The Port Lincoln Railway Museum is housed in the beautiful stone station building and in the nearby old railway freight shed. The station building was placed on the State Heritage Register in 1993, and provides an authentic setting for many of the museum displays with many internal features still intact from the days when it was an active railway station.
The railway network centred on Port Lincoln has always been isolated from the rest of the national network, and for over sixty years the railway timetable was based around connections with shipping to and from Port Adelaide. Rail services were the lifeline which linked inland areas to Port Lincoln and the rest of the world, and this gave a unique character to the railway and its people. It is this character that the Port Lincoln Railway Museum aims to capture.

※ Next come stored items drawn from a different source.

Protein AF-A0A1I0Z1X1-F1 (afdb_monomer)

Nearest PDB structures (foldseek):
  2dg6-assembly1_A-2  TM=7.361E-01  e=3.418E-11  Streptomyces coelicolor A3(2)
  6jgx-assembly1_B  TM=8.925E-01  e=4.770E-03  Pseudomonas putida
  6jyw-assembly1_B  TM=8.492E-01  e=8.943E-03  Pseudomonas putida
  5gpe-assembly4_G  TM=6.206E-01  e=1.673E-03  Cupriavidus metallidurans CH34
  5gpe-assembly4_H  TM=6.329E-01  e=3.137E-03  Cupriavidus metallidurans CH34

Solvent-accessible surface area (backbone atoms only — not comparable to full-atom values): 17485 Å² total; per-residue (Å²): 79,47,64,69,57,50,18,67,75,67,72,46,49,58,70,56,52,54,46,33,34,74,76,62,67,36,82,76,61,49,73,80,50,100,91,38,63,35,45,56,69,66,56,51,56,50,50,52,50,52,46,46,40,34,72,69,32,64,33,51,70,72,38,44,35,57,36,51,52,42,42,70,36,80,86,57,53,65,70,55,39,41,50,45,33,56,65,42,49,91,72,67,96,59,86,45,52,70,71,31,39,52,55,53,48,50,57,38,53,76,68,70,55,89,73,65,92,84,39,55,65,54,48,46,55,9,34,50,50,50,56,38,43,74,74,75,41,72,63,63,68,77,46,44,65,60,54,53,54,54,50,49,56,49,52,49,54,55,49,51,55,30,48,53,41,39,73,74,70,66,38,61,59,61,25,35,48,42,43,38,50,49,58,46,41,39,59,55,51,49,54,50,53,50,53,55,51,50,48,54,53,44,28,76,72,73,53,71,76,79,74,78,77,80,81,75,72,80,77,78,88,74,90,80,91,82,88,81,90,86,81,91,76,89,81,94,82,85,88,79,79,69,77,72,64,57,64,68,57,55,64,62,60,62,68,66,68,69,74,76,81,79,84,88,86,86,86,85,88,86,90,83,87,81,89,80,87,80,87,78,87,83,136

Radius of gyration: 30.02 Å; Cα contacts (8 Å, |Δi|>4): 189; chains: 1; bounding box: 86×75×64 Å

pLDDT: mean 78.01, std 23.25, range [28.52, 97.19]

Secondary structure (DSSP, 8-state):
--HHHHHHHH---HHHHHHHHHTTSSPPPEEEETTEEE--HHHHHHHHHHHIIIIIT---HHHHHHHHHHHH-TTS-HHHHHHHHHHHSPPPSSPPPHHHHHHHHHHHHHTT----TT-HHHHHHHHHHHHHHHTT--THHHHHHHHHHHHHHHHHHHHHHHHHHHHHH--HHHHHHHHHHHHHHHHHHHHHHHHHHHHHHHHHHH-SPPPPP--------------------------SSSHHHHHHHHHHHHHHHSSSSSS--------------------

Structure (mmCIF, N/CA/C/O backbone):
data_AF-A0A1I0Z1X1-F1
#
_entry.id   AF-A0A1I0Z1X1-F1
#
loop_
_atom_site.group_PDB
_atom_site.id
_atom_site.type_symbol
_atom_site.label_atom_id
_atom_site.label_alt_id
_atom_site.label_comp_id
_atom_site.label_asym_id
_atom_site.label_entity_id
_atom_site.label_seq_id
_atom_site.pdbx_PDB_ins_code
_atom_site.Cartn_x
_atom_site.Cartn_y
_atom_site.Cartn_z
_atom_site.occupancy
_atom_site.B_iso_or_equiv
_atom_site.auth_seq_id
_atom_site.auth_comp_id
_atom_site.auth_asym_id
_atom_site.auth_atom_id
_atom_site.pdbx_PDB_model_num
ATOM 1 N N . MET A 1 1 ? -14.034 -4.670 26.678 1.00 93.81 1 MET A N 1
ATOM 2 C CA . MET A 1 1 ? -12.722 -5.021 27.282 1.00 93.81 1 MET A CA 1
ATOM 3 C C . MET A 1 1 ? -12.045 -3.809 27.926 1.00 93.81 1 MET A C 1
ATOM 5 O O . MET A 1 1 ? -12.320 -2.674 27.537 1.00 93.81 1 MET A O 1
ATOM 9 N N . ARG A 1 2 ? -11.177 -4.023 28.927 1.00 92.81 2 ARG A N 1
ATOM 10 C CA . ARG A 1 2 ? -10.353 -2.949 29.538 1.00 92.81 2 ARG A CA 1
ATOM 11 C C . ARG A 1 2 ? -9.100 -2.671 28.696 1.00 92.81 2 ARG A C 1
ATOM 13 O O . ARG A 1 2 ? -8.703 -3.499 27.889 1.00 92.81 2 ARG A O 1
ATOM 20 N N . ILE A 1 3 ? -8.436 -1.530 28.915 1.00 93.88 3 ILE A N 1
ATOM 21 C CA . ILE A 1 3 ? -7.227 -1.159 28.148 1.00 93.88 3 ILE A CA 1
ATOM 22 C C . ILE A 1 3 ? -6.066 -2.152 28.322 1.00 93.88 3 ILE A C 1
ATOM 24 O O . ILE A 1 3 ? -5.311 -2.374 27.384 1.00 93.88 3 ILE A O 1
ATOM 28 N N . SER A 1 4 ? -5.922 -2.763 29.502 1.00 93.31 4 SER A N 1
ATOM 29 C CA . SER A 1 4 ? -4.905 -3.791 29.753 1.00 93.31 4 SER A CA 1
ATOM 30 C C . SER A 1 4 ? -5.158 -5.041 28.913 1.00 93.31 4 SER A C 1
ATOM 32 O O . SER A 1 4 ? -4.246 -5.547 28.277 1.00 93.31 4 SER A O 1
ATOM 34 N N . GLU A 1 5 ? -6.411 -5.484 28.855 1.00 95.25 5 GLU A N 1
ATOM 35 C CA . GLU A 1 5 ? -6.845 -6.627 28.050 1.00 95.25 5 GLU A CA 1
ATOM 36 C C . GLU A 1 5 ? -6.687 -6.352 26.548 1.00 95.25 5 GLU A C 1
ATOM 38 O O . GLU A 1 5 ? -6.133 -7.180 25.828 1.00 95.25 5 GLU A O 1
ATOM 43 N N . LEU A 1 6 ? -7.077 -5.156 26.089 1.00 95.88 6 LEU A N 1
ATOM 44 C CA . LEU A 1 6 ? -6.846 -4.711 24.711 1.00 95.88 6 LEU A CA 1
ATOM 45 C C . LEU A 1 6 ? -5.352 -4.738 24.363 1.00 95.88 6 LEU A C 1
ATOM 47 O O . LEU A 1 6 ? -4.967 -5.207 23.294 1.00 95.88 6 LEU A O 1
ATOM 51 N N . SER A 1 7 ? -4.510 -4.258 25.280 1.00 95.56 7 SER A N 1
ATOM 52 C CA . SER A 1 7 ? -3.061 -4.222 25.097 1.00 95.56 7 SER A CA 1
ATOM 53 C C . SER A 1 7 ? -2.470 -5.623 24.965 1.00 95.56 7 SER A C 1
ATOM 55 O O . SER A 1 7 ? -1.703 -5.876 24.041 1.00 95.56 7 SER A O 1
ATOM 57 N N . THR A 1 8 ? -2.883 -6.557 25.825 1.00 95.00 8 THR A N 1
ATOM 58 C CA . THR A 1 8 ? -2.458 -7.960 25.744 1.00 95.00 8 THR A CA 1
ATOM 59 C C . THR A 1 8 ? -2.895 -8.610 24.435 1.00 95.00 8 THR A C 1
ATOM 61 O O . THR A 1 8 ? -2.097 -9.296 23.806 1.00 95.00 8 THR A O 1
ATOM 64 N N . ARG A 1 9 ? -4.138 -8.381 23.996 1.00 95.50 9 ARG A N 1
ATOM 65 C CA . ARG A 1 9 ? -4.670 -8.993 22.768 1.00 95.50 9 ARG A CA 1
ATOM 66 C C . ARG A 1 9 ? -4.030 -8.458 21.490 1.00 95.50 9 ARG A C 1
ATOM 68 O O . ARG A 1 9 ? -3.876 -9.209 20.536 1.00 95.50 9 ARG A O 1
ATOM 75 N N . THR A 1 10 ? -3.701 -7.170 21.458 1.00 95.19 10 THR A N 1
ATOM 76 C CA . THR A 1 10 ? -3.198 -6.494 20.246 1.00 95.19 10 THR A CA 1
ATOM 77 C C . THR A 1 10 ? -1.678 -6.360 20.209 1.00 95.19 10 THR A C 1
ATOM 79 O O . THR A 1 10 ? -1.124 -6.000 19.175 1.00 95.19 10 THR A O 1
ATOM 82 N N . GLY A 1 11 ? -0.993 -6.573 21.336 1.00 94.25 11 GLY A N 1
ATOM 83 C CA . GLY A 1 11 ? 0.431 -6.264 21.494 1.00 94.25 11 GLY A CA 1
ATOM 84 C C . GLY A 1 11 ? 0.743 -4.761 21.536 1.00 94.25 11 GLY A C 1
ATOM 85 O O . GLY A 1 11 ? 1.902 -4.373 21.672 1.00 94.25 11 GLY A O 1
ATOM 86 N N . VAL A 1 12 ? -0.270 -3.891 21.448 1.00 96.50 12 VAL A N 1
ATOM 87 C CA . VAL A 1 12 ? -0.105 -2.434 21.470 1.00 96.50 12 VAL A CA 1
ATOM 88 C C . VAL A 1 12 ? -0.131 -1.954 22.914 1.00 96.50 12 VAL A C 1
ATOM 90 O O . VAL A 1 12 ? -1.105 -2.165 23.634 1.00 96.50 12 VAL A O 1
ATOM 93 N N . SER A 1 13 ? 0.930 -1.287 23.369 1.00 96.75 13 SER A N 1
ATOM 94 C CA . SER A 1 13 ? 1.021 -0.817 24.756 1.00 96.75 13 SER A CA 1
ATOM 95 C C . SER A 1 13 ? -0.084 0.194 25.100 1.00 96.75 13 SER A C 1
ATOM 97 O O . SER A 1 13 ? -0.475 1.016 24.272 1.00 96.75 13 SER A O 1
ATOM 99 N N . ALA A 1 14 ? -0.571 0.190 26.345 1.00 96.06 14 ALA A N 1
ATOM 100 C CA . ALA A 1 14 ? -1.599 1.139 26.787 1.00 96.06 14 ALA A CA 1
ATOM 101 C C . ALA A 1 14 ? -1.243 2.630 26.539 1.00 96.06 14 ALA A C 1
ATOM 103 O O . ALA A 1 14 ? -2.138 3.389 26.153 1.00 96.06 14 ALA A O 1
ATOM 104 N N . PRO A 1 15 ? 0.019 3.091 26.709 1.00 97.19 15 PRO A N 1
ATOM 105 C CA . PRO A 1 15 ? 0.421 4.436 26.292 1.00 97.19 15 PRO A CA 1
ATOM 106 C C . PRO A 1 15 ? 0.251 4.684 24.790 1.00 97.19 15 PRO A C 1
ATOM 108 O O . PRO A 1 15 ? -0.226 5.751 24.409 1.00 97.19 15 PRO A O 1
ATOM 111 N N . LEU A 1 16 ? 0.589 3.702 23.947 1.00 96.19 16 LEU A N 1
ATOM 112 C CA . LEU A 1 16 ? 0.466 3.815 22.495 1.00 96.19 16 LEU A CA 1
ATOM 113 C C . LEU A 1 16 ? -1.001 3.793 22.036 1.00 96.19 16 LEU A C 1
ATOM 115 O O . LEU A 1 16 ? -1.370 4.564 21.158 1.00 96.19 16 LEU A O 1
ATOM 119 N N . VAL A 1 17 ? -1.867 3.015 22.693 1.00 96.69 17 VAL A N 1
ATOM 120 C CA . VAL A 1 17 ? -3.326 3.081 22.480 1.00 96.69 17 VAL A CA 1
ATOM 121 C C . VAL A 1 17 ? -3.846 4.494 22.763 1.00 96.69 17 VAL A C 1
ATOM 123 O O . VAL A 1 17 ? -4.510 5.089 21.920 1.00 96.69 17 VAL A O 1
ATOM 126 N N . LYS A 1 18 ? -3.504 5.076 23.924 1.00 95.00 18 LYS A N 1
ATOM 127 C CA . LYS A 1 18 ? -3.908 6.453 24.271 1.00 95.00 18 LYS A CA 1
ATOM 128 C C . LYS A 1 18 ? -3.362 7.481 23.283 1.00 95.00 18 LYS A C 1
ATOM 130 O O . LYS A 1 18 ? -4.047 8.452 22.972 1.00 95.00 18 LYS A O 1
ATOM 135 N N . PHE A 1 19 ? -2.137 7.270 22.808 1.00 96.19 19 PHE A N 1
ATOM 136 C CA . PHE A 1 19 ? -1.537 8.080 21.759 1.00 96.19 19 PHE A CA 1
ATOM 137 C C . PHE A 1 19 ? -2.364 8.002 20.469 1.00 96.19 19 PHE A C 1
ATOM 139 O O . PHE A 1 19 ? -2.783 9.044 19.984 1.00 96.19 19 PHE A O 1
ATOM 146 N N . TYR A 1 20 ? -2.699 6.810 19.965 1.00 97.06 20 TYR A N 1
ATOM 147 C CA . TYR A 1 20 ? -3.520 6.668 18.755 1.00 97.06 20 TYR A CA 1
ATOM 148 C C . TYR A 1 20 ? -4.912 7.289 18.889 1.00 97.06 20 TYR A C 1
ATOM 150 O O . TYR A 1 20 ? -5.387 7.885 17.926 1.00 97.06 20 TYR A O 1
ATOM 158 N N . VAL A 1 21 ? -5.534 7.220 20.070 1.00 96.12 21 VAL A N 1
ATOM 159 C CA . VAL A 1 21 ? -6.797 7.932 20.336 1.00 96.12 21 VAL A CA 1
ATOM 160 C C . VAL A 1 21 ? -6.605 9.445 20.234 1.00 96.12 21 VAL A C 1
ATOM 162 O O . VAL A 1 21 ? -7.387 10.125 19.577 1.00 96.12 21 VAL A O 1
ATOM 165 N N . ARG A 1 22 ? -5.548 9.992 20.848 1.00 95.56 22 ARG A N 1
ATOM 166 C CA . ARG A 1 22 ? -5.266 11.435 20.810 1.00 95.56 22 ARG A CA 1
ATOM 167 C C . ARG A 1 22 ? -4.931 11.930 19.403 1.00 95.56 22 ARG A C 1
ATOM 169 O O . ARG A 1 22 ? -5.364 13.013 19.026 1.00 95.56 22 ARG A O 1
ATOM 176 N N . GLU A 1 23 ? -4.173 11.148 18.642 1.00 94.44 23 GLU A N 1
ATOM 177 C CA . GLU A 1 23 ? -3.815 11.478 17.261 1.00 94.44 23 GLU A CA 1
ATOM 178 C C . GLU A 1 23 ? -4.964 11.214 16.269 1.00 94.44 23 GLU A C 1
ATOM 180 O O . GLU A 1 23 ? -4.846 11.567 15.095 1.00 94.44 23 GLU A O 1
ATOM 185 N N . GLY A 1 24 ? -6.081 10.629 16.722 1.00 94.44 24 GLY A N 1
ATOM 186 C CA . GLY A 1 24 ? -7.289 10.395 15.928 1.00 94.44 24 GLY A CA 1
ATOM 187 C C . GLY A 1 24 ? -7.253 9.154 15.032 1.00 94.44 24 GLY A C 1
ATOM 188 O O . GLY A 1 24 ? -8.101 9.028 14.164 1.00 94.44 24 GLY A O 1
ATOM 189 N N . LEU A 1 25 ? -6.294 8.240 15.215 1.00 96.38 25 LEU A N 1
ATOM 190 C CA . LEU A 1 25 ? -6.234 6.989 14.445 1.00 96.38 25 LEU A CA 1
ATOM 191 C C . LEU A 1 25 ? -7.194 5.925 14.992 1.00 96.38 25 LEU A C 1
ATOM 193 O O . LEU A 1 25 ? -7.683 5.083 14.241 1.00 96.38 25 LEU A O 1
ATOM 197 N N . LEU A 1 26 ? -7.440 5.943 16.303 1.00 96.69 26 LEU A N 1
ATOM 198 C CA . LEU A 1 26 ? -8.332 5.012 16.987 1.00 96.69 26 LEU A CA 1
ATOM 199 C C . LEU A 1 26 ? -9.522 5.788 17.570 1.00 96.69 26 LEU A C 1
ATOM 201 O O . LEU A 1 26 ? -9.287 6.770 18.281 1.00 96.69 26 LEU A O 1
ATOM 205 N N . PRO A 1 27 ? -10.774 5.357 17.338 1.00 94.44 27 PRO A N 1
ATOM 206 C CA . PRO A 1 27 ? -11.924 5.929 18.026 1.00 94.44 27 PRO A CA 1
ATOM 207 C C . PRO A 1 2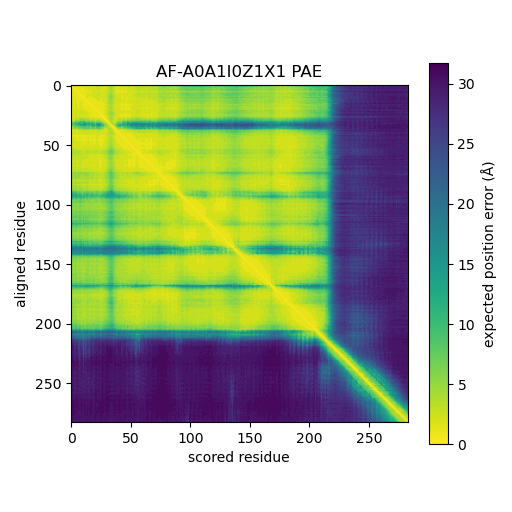7 ? -11.757 5.885 19.556 1.00 94.44 27 PRO A C 1
ATOM 209 O O . PRO A 1 27 ? -11.107 4.978 20.091 1.00 94.44 27 PRO A O 1
ATOM 212 N N . PRO A 1 28 ? -12.302 6.867 20.295 1.00 93.38 28 PRO A N 1
ATOM 213 C CA . PRO A 1 28 ? -12.273 6.829 21.748 1.00 93.38 28 PRO A CA 1
ATOM 214 C C . PRO A 1 28 ? -13.129 5.670 22.273 1.00 93.38 28 PRO A C 1
ATOM 216 O O . PRO A 1 28 ? -14.193 5.377 21.738 1.00 93.38 28 PRO A O 1
ATOM 219 N N . ALA A 1 29 ? -12.691 5.068 23.378 1.00 91.94 29 ALA A N 1
ATOM 220 C CA . ALA A 1 29 ? -13.447 4.021 24.057 1.00 91.94 29 ALA A CA 1
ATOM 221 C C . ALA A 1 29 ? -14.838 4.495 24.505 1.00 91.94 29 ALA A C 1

The museum archives contain an extensive and growing collection of photographs of railways on Eyre Peninsula, and the people associated with them. The archives also have extensive documentary material dating back to the construction of the first railway at Port Lincoln in 1906-07, as well as a collection of engineering drawings for the same period. Researchers, and people whose family history includes railwaymen on Eyre Peninsula, will find much of interest in these records.
Other displays include rail workers’ uniforms and a vast array of memorabilia. In the freight shed annexe are a number of items of rolling stock, some of which were unique to Eyre Peninsula. There are also some rail vehicles which were originally used in the construction of the Trans Australia Railway almost a hundred years ago; these last worked on the BHP lime sands tramway at Port Lincoln.
The Society meets monthly, and all members and interested persons are welcome to attend. Outings are also organised on an occasional basis to places of railway historical interest on Eyre Peninsula.
Wednesday, Sunday and Public Holidays 1 pm - 4 pm. Closed Christmas Day and Good Friday.